Even though Bukele is not up for re-election, which is prohibited by the Salvadoran constitution, he has been campaigning for his party in the hopes of winning a majority or supermajority of legislators until his term ends in 2025.
Since the peace accords, no party has won a simple majority of 43 seats in the assembly without forming a coalition with legislators from other smaller parties.
Authoritarian slide?
Since taking office in June 2019, human rights groups in El Salvador have warned of Bukele’s increasingly authoritarian governing style. They are particularly worried about his use of the armed forces, which played a troubling role in El Salvador’s past and carried out massacres against unarmed civilians during the civil war.
On February 9, 2020, Bukele entered the national assembly with the armed forces to pressure legislators to pass a loan to support his security plan.
Bukele has rejected and mocked criticisms about his governing style, saying he would have taken even more extreme action like shooting his opponents if he truly were a dictator. He and his supporters have used the hashtag #QueBonitaDictadura (What a Beautiful Dictatorship) on social media to highlight public work projects and other government initiatives.
When more than 40 civil society groups approached candidates from all parties to sign a letter committing to respecting democratic norms, no candidate for Nuevas Ideas signed on.
Many human rights groups and political analysts considered the February 2020 episode a dress rehearsal for what is to come.
“Voters think that if Bukele behaves badly, they will correct it with the next election, but it’s possible that there won’t be another election with the same rules of the game as clear as they have been since the peace accords,” said Salvadoran human rights defender Celia Medrano.
“The problem that is at stake on February 28 is that this frustration won’t matter if he manages to control everything because it will already be too late.”
Widespread support
Some voters say they want their vote to counteract this potential concentration of power.
“He wants to gain too much power.

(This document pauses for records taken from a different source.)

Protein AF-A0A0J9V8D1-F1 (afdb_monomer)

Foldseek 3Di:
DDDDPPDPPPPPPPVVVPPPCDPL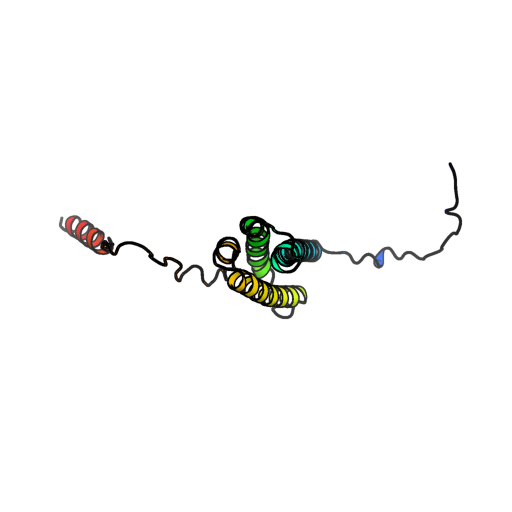NVVLVVLLVLLVVLVVQLCCCLPVDDPDFLLSQQVSLVSNQVSLQVCCVVCPDCPDPSNVSSVVSLVVLVVSLVSLVVVHDRNNVSHDHNDPPVPPPDDDPPPPDDDPDDDPPPVVVVVVVVVPPDD

Radius of gyration: 25.95 Å; Cα contacts (8 Å, |Δi|>4): 88; chains: 1; bounding box: 57×92×41 Å

Organism: NCBI:txid1077284

Sequence (151 aa):
MESHCTETLSLNYSSNLIYSINHEDLNRMEVLYTLHENYSKLDNILNKGTSQEPESLMEPSRICSYTYNSASYMCYDNKNKFCQILENFKRKYEELFKTAESKGDGYAKNFKKLTDYDNINIISTTVIGSAVGLIPLLGILYKVSYINIKS

Nearest PDB structures (foldseek):
  5fb7-assembly1_C  TM=6.114E-01  e=3.784E+00  Talaromyces marneffei PM1
  5csd-assembly2_B  TM=6.289E-01  e=5.192E+00  Talaromyces marneffei PM1
  5ecf-assembly1_A  TM=4.963E-01  e=4.926E+00  Talaromyces marneffei PM1
  7pqg-assembly1_A  TM=3.488E-01  e=5.770E+00  Homo sapiens

Secondary structure (DSSP, 8-state):
--------------GGGS----HHHHHHHHHHHHHHHHHHHHHHHHHS-----GGGGHHHHHHHHHHHHHHHTT-SSTTSHHHHHHHHHHHHHHHHHHHHHHH-HHHHHTSPPPPPGGGTTS------S-------THHHHHHHHHHTS--

Solvent-accessible surface area (backbone atoms only — not comparable to full-atom values): 9403 Å² total; per-residue (Å²): 132,88,86,87,92,81,74,87,74,82,62,84,71,56,72,75,72,61,63,85,72,48,73,66,57,50,53,52,50,51,52,53,48,55,39,52,56,26,49,50,52,45,47,42,56,71,73,63,70,58,97,60,62,40,66,72,32,32,63,36,25,44,49,36,27,54,52,50,53,62,50,57,77,73,46,87,50,79,81,41,70,67,39,52,50,50,54,54,46,51,54,53,50,55,53,51,48,52,54,28,48,76,76,31,69,64,31,35,75,20,42,50,68,75,63,61,76,91,55,77,83,69,85,87,78,80,79,84,75,78,97,69,83,83,74,73,70,71,68,58,57,61,59,58,60,63,68,75,73,72,130

pLDDT: mean 75.98, std 21.28, range [38.09, 98.56]

Structure (mmCIF, N/CA/C/O backbone):
data_AF-A0A0J9V8D1-F1
#
_entry.id   AF-A0A0J9V8D1-F1
#
loop_
_atom_site.group_PDB
_atom_site.id
_atom_site.type_symbol
_atom_site.label_atom_id
_atom_site.label_alt_id
_atom_site.label_comp_id
_atom_site.label_asym_id
_atom_site.label_entity_id
_atom_site.label_seq_id
_atom_site.pdbx_PDB_ins_code
_atom_site.Cartn_x
_atom_site.Cartn_y
_atom_site.Cartn_z
_atom_site.occupancy
_atom_site.B_iso_or_equiv
_atom_site.auth_seq_id
_atom_site.auth_comp_id
_atom_site.auth_asym_id
_atom_site.auth_atom_id
_atom_site.pdbx_PDB_model_num
ATOM 1 N N . MET A 1 1 ? 38.128 -26.580 13.198 1.00 40.97 1 MET A N 1
ATOM 2 C CA . MET A 1 1 ? 39.357 -26.269 12.449 1.00 40.97 1 MET A CA 1
ATOM 3 C C . MET A 1 1 ? 39.440 -27.298 11.344 1.00 40.97 1 MET A C 1
ATOM 5 O O . MET A 1 1 ? 39.517 -28.463 11.697 1.00 40.97 1 MET A O 1
ATOM 9 N N . GLU A 1 2 ? 39.311 -26.825 10.094 1.00 38.81 2 GLU A N 1
ATOM 10 C CA . GLU A 1 2 ? 39.441 -27.550 8.809 1.00 38.81 2 GLU A CA 1
ATOM 11 C C . GLU A 1 2 ? 38.528 -28.771 8.579 1.00 38.81 2 GLU A C 1
ATOM 13 O O . GLU A 1 2 ? 38.133 -29.463 9.503 1.00 38.81 2 GLU A O 1
ATOM 18 N N . SER A 1 3 ? 38.116 -29.122 7.364 1.00 52.94 3 SER A N 1
ATOM 19 C CA . SER A 1 3 ? 38.145 -28.497 6.032 1.00 52.94 3 SER A CA 1
ATOM 20 C C . SER A 1 3 ? 37.361 -29.460 5.146 1.00 52.94 3 SER A C 1
ATOM 22 O O . SER A 1 3 ? 37.755 -30.611 5.147 1.00 52.94 3 SER A O 1
ATOM 24 N N . HIS A 1 4 ? 36.349 -29.055 4.376 1.00 39.62 4 HIS A N 1
ATOM 25 C CA . HIS A 1 4 ? 35.917 -29.810 3.183 1.00 39.62 4 HIS A CA 1
ATOM 26 C C . HIS A 1 4 ? 35.144 -28.876 2.240 1.00 39.62 4 HIS A C 1
ATOM 28 O O . HIS A 1 4 ? 33.922 -28.902 2.159 1.00 39.62 4 HIS A O 1
ATOM 34 N N . CYS A 1 5 ? 35.869 -28.023 1.522 1.00 57.09 5 CYS A N 1
ATOM 35 C CA . CYS A 1 5 ? 35.431 -27.565 0.205 1.00 57.09 5 CYS A CA 1
ATOM 36 C C . CYS A 1 5 ? 36.419 -28.151 -0.795 1.00 57.09 5 CYS A C 1
ATOM 38 O O . CYS A 1 5 ? 37.319 -27.476 -1.284 1.00 57.09 5 CYS A O 1
ATOM 40 N N . THR A 1 6 ? 36.271 -29.453 -1.019 1.00 54.22 6 THR A N 1
ATOM 41 C CA . THR A 1 6 ? 37.063 -30.211 -1.982 1.00 54.22 6 THR A CA 1
ATOM 42 C C . THR A 1 6 ? 36.101 -30.989 -2.857 1.00 54.22 6 THR A C 1
ATOM 44 O O . THR A 1 6 ? 35.965 -32.194 -2.729 1.00 54.22 6 THR A O 1
ATOM 47 N N . GLU A 1 7 ? 35.410 -30.276 -3.736 1.00 50.66 7 GLU A N 1
ATOM 48 C CA . GLU A 1 7 ? 35.006 -30.840 -5.014 1.00 50.66 7 GLU A CA 1
ATOM 49 C C . GLU A 1 7 ? 34.979 -29.704 -6.028 1.00 50.66 7 GLU A C 1
ATOM 51 O O . GLU A 1 7 ? 34.204 -28.751 -5.953 1.00 50.66 7 GLU A O 1
ATOM 56 N N . THR A 1 8 ? 35.951 -29.778 -6.927 1.00 52.75 8 THR A N 1
ATOM 57 C CA . THR A 1 8 ? 36.171 -28.877 -8.043 1.00 52.75 8 THR A CA 1
ATOM 58 C C . THR A 1 8 ? 35.001 -29.010 -9.009 1.00 52.75 8 THR A C 1
ATOM 60 O O . THR A 1 8 ? 35.062 -29.731 -10.003 1.00 52.75 8 THR A O 1
ATOM 63 N N . LEU A 1 9 ? 33.916 -28.298 -8.721 1.00 45.75 9 LEU A N 1
ATOM 64 C CA . LEU A 1 9 ? 32.901 -27.980 -9.706 1.00 45.75 9 LEU A CA 1
ATOM 65 C C . LEU A 1 9 ? 33.573 -27.097 -10.759 1.00 45.75 9 LEU A C 1
ATOM 67 O O . LEU A 1 9 ? 33.676 -25.882 -10.60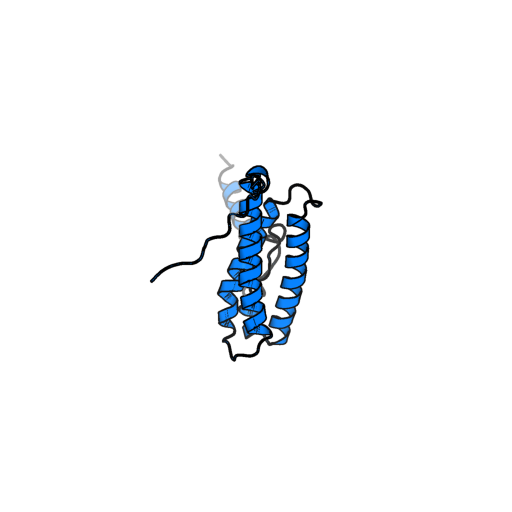1 1.00 45.75 9 LEU A O 1
ATOM 71 N N . SER A 1 10 ? 34.043 -27.723 -11.841 1.00 49.22 10 SER A N 1
ATOM 72 C CA . SER A 1 10 ? 34.318 -27.046 -13.112 1.00 49.22 10 SER A CA 1
ATOM 73 C C . SER A 1 10 ? 32.995 -26.554 -13.694 1.00 49.22 10 SER A C 1
ATOM 75 O O . SER A 1 10 ? 32.504 -27.029 -14.715 1.00 49.22 10 SER A O 1
ATOM 77 N N . LEU A 1 11 ? 32.379 -25.602 -13.003 1.00 45.41 11 LEU A N 1
ATOM 78 C CA . LEU A 1 11 ? 31.412 -24.717 -13.594 1.00 45.41 11 LEU A CA 1
ATOM 79 C C . LEU A 1 11 ? 32.250 -23.810 -14.480 1.00 45.41 11 LEU A C 1
ATOM 81 O O . LEU A 1 11 ? 33.046 -23.012 -13.988 1.00 45.41 11 LEU A O 1
ATOM 85 N N . ASN A 1 12 ? 32.076 -23.943 -15.793 1.00 48.06 12 ASN A N 1
ATOM 86 C CA . ASN A 1 12 ? 32.253 -22.820 -16.700 1.00 48.06 12 ASN A CA 1
ATOM 87 C C . ASN A 1 12 ? 31.321 -21.713 -16.197 1.00 48.06 12 ASN A C 1
ATOM 89 O O . ASN A 1 12 ? 30.193 -21.564 -16.666 1.00 48.06 12 ASN A O 1
ATOM 93 N N . TYR A 1 13 ? 31.760 -21.000 -15.161 1.00 48.97 13 TYR A N 1
ATOM 94 C CA . TYR A 1 13 ? 31.083 -19.853 -14.609 1.00 48.97 13 TYR A CA 1
ATOM 95 C C . TYR A 1 13 ? 31.300 -18.777 -15.651 1.00 48.97 13 TYR A C 1
ATOM 97 O O . TYR A 1 13 ? 32.268 -18.021 -15.626 1.00 48.97 13 TYR A O 1
ATOM 105 N N . SER A 1 14 ? 30.434 -18.795 -16.660 1.00 47.12 14 SER A N 1
ATOM 106 C CA . SER A 1 14 ? 30.283 -17.672 -17.547 1.00 47.12 14 SER A CA 1
ATOM 107 C C . SER A 1 14 ? 29.928 -16.515 -16.626 1.00 47.12 14 SER A C 1
ATOM 109 O O . SER A 1 14 ? 28.798 -16.408 -16.154 1.00 47.12 14 SER A O 1
ATOM 111 N N . SER A 1 15 ? 30.903 -15.654 -16.333 1.00 50.50 15 SER A N 1
ATOM 112 C CA . SER A 1 15 ? 30.673 -14.385 -15.642 1.00 50.50 15 SER A CA 1
ATOM 113 C C . SER A 1 15 ? 29.632 -13.528 -16.374 1.00 50.50 15 SER A C 1
ATOM 115 O O . SER A 1 15 ? 29.179 -12.531 -15.832 1.00 50.50 15 SER A O 1
ATOM 117 N N . ASN A 1 16 ? 29.216 -13.944 -17.577 1.00 49.34 16 ASN A N 1
ATOM 118 C CA . ASN A 1 16 ? 28.119 -13.396 -18.362 1.00 49.34 16 ASN A CA 1
ATOM 119 C C . ASN A 1 16 ? 26.714 -13.763 -17.833 1.00 49.34 16 ASN A C 1
ATOM 121 O O . ASN A 1 16 ? 25.738 -13.243 -18.363 1.00 49.34 16 ASN A O 1
ATOM 125 N N . LEU A 1 17 ? 26.571 -14.656 -16.839 1.00 49.59 17 LEU A N 1
ATOM 126 C CA . LEU A 1 17 ? 25.272 -14.973 -16.209 1.00 49.59 17 LEU A CA 1
ATOM 127 C C . LEU A 1 17 ? 24.911 -14.040 -15.050 1.00 49.59 17 LEU A C 1
ATOM 129 O O . LEU A 1 17 ? 23.734 -13.939 -14.699 1.00 49.59 17 LEU A O 1
ATOM 133 N N . ILE A 1 18 ? 25.887 -13.318 -14.488 1.00 56.47 18 ILE A N 1
ATOM 134 C CA . ILE A 1 18 ? 25.574 -12.091 -13.760 1.00 56.47 18 ILE A CA 1
ATOM 135 C C . ILE A 1 18 ? 25.215 -11.095 -14.856 1.00 56.47 18 ILE A C 1
ATOM 137 O O . ILE A 1 18 ? 26.090 -10.435 -15.414 1.00 56.47 18 ILE A O 1
ATOM 141 N N . TYR A 1 19 ? 23.932 -11.061 -15.226 1.00 57.22 19 TYR A N 1
ATOM 142 C CA . TYR A 1 19 ? 23.373 -9.982 -16.034 1.00 57.22 19 TYR A CA 1
ATOM 143 C C . TYR A 1 19 ? 23.995 -8.676 -15.543 1.00 57.22 19 TYR A C 1
ATOM 145 O O . TYR A 1 19 ? 24.010 -8.431 -14.335 1.00 57.22 19 TYR A O 1
ATOM 153 N N . SER A 1 20 ? 24.541 -7.861 -16.444 1.00 66.31 20 SER A N 1
ATOM 154 C CA . SER A 1 20 ? 24.949 -6.507 -16.083 1.00 66.31 20 SER A CA 1
ATOM 155 C C . SER A 1 20 ? 23.691 -5.752 -15.660 1.00 66.31 20 SER A C 1
ATOM 157 O O . SER A 1 20 ? 22.990 -5.192 -16.499 1.00 66.31 20 SER A O 1
ATOM 159 N N . ILE A 1 21 ? 23.365 -5.808 -14.364 1.00 72.62 21 ILE A N 1
ATOM 160 C CA . ILE A 1 21 ? 22.293 -5.025 -13.764 1.00 72.62 21 ILE A CA 1
ATOM 161 C C . ILE A 1 21 ? 22.747 -3.585 -13.929 1.00 72.62 21 ILE A C 1
ATOM 163 O O . ILE A 1 21 ? 23.710 -3.144 -13.298 1.00 72.62 21 ILE A O 1
ATOM 167 N N . ASN A 1 22 ? 22.109 -2.878 -14.852 1.00 84.25 22 ASN A N 1
ATOM 168 C CA . ASN A 1 22 ? 22.385 -1.467 -15.015 1.00 84.25 22 ASN A CA 1
ATOM 169 C C . ASN A 1 22 ? 21.855 -0.715 -13.782 1.00 84.25 22 ASN A C 1
ATOM 171 O O . ASN A 1 22 ? 21.033 -1.210 -13.007 1.00 84.25 22 ASN A O 1
ATOM 175 N N . HIS A 1 23 ? 22.343 0.504 -13.599 1.00 86.00 23 HIS A N 1
ATOM 176 C CA . HIS A 1 23 ? 21.993 1.319 -12.443 1.00 86.00 23 HIS A CA 1
ATOM 177 C C . HIS A 1 23 ? 20.477 1.582 -12.328 1.00 86.00 23 HIS A C 1
ATOM 179 O O . HIS A 1 23 ? 19.948 1.692 -11.225 1.00 86.00 23 HIS A O 1
ATOM 185 N N . GLU A 1 24 ? 19.764 1.668 -13.452 1.00 86.50 24 GLU A N 1
ATOM 186 C CA . GLU A 1 24 ? 18.317 1.902 -13.476 1.00 86.50 24 GLU A CA 1
ATOM 187 C C . GLU A 1 24 ? 17.537 0.692 -12.946 1.00 86.50 24 GLU A C 1
ATOM 189 O O . GLU A 1 24 ? 16.636 0.851 -12.122 1.00 86.50 24 GLU A O 1
ATOM 194 N N . ASP A 1 25 ? 17.915 -0.518 -13.358 1.00 86.88 25 ASP A N 1
ATOM 195 C CA . ASP A 1 25 ? 17.309 -1.761 -12.885 1.00 86.88 25 ASP A CA 1
ATOM 196 C C . ASP A 1 25 ? 17.604 -1.997 -11.401 1.00 86.88 25 ASP A C 1
ATOM 198 O O . ASP A 1 25 ? 16.701 -2.375 -10.653 1.00 86.88 25 ASP A O 1
ATOM 202 N N . LEU A 1 26 ? 18.826 -1.697 -10.945 1.00 90.06 26 LEU A N 1
ATOM 203 C CA . LEU A 1 26 ? 19.175 -1.765 -9.525 1.00 90.06 26 LEU A CA 1
ATOM 204 C C . LEU A 1 26 ? 18.318 -0.803 -8.688 1.00 90.06 26 LEU A C 1
ATOM 206 O O . LEU A 1 26 ? 17.719 -1.215 -7.697 1.00 90.06 26 LEU A O 1
ATOM 210 N N . ASN A 1 27 ? 18.199 0.454 -9.123 1.00 91.44 27 ASN A N 1
ATOM 211 C CA . ASN A 1 27 ? 17.384 1.466 -8.451 1.00 91.44 27 ASN A CA 1
ATOM 212 C C . ASN A 1 27 ? 15.896 1.067 -8.405 1.00 91.44 27 ASN A C 1
ATOM 214 O O . ASN A 1 27 ? 15.228 1.219 -7.383 1.00 91.44 27 ASN A O 1
ATOM 218 N N . ARG A 1 28 ? 15.368 0.479 -9.487 1.00 93.06 28 ARG A N 1
ATOM 219 C CA . ARG A 1 28 ? 14.005 -0.079 -9.511 1.00 93.06 28 ARG A CA 1
ATOM 220 C C . ARG A 1 28 ? 13.829 -1.214 -8.505 1.00 93.06 28 ARG A C 1
ATOM 222 O O . ARG A 1 28 ? 12.802 -1.274 -7.832 1.00 93.06 28 ARG A O 1
ATOM 229 N N . MET A 1 29 ? 14.802 -2.117 -8.397 1.00 92.88 29 MET A N 1
ATOM 230 C CA . MET A 1 29 ? 14.754 -3.216 -7.428 1.00 92.88 29 MET A CA 1
ATOM 231 C C . MET A 1 29 ? 14.771 -2.706 -5.985 1.00 92.88 29 MET A C 1
ATOM 233 O O . MET A 1 29 ? 13.991 -3.194 -5.169 1.00 92.88 29 MET A O 1
ATOM 237 N N . GLU A 1 30 ? 15.604 -1.709 -5.685 1.00 95.56 30 GLU A N 1
ATOM 238 C CA . GLU A 1 30 ? 15.668 -1.074 -4.366 1.00 95.56 30 GLU A CA 1
ATOM 239 C C . GLU A 1 30 ? 14.323 -0.447 -3.981 1.00 95.56 30 GLU A C 1
ATOM 241 O O . GLU A 1 30 ? 13.779 -0.745 -2.917 1.00 95.56 30 GLU A O 1
ATOM 246 N N . VAL A 1 31 ? 13.719 0.318 -4.894 1.00 97.19 31 VAL A N 1
ATOM 247 C CA . VAL A 1 31 ? 12.374 0.885 -4.720 1.00 97.19 31 VAL A CA 1
ATOM 248 C C . VAL A 1 31 ? 11.345 -0.199 -4.393 1.00 97.19 31 VAL A C 1
ATOM 250 O O . VAL A 1 31 ? 10.600 -0.076 -3.419 1.00 97.19 31 VAL A O 1
ATOM 253 N N . LEU A 1 32 ? 11.292 -1.273 -5.189 1.00 97.50 32 LEU A N 1
ATOM 254 C CA . LEU A 1 32 ? 10.330 -2.358 -4.975 1.00 97.50 32 LEU A CA 1
ATOM 255 C C . LEU A 1 32 ? 10.551 -3.064 -3.634 1.00 97.50 32 LEU A C 1
ATOM 257 O O . LEU A 1 32 ? 9.579 -3.422 -2.964 1.00 97.50 32 LEU A O 1
ATOM 261 N N . TYR A 1 33 ? 11.808 -3.240 -3.229 1.00 98.00 33 TYR A N 1
ATOM 262 C CA . TYR A 1 33 ? 12.160 -3.812 -1.936 1.00 98.00 33 TYR A CA 1
ATOM 263 C C . TYR A 1 33 ? 11.669 -2.930 -0.780 1.00 98.00 33 TYR A C 1
ATOM 265 O O . TYR A 1 33 ? 10.964 -3.426 0.100 1.00 98.00 33 TYR A O 1
ATOM 273 N N . THR A 1 34 ? 11.946 -1.622 -0.813 1.00 98.50 34 THR A N 1
ATOM 274 C CA . THR A 1 34 ? 11.487 -0.673 0.214 1.00 98.50 34 THR A CA 1
ATOM 275 C C . THR A 1 34 ? 9.963 -0.659 0.338 1.00 98.50 34 THR A C 1
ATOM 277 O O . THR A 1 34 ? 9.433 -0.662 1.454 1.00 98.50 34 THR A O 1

If they have all the power, they’re going to want to do whatever they want,” said Daniel Pinos, a 41-year-old street vendor who plans to vote for opposition candidates from new parties VAMOS and Nuestro Tiempo.
“If there are other parties, it’s more complicated. They’re not going to be able to do whatever they want.”
But most voters brush off critiques of Bukele and his authoritarian tendencies as political infighting or jealousy.
“Unfortunately, they (the traditional parties) haven’t done things the right way, and their stealing has come out all over – in the radio, TV, and newspapers,” said Nuevas Ideas voter Julio Munoz, a 56-year old vegetable seller.
“They want to talk bad about the president because it suits them because they’re going to lose and they’re not going to be governing. It’s all over for them.”
Nuevas Ideas supporter Roberto Antonio Linares, 52, said he does not want to see the government become a dictatorship because he remembers the harm these governments do to the people. But he does not believe Bukele is on that path.
“We’ll just have to see in the time that he governs if there is no corruption that affects the people,” Linares said.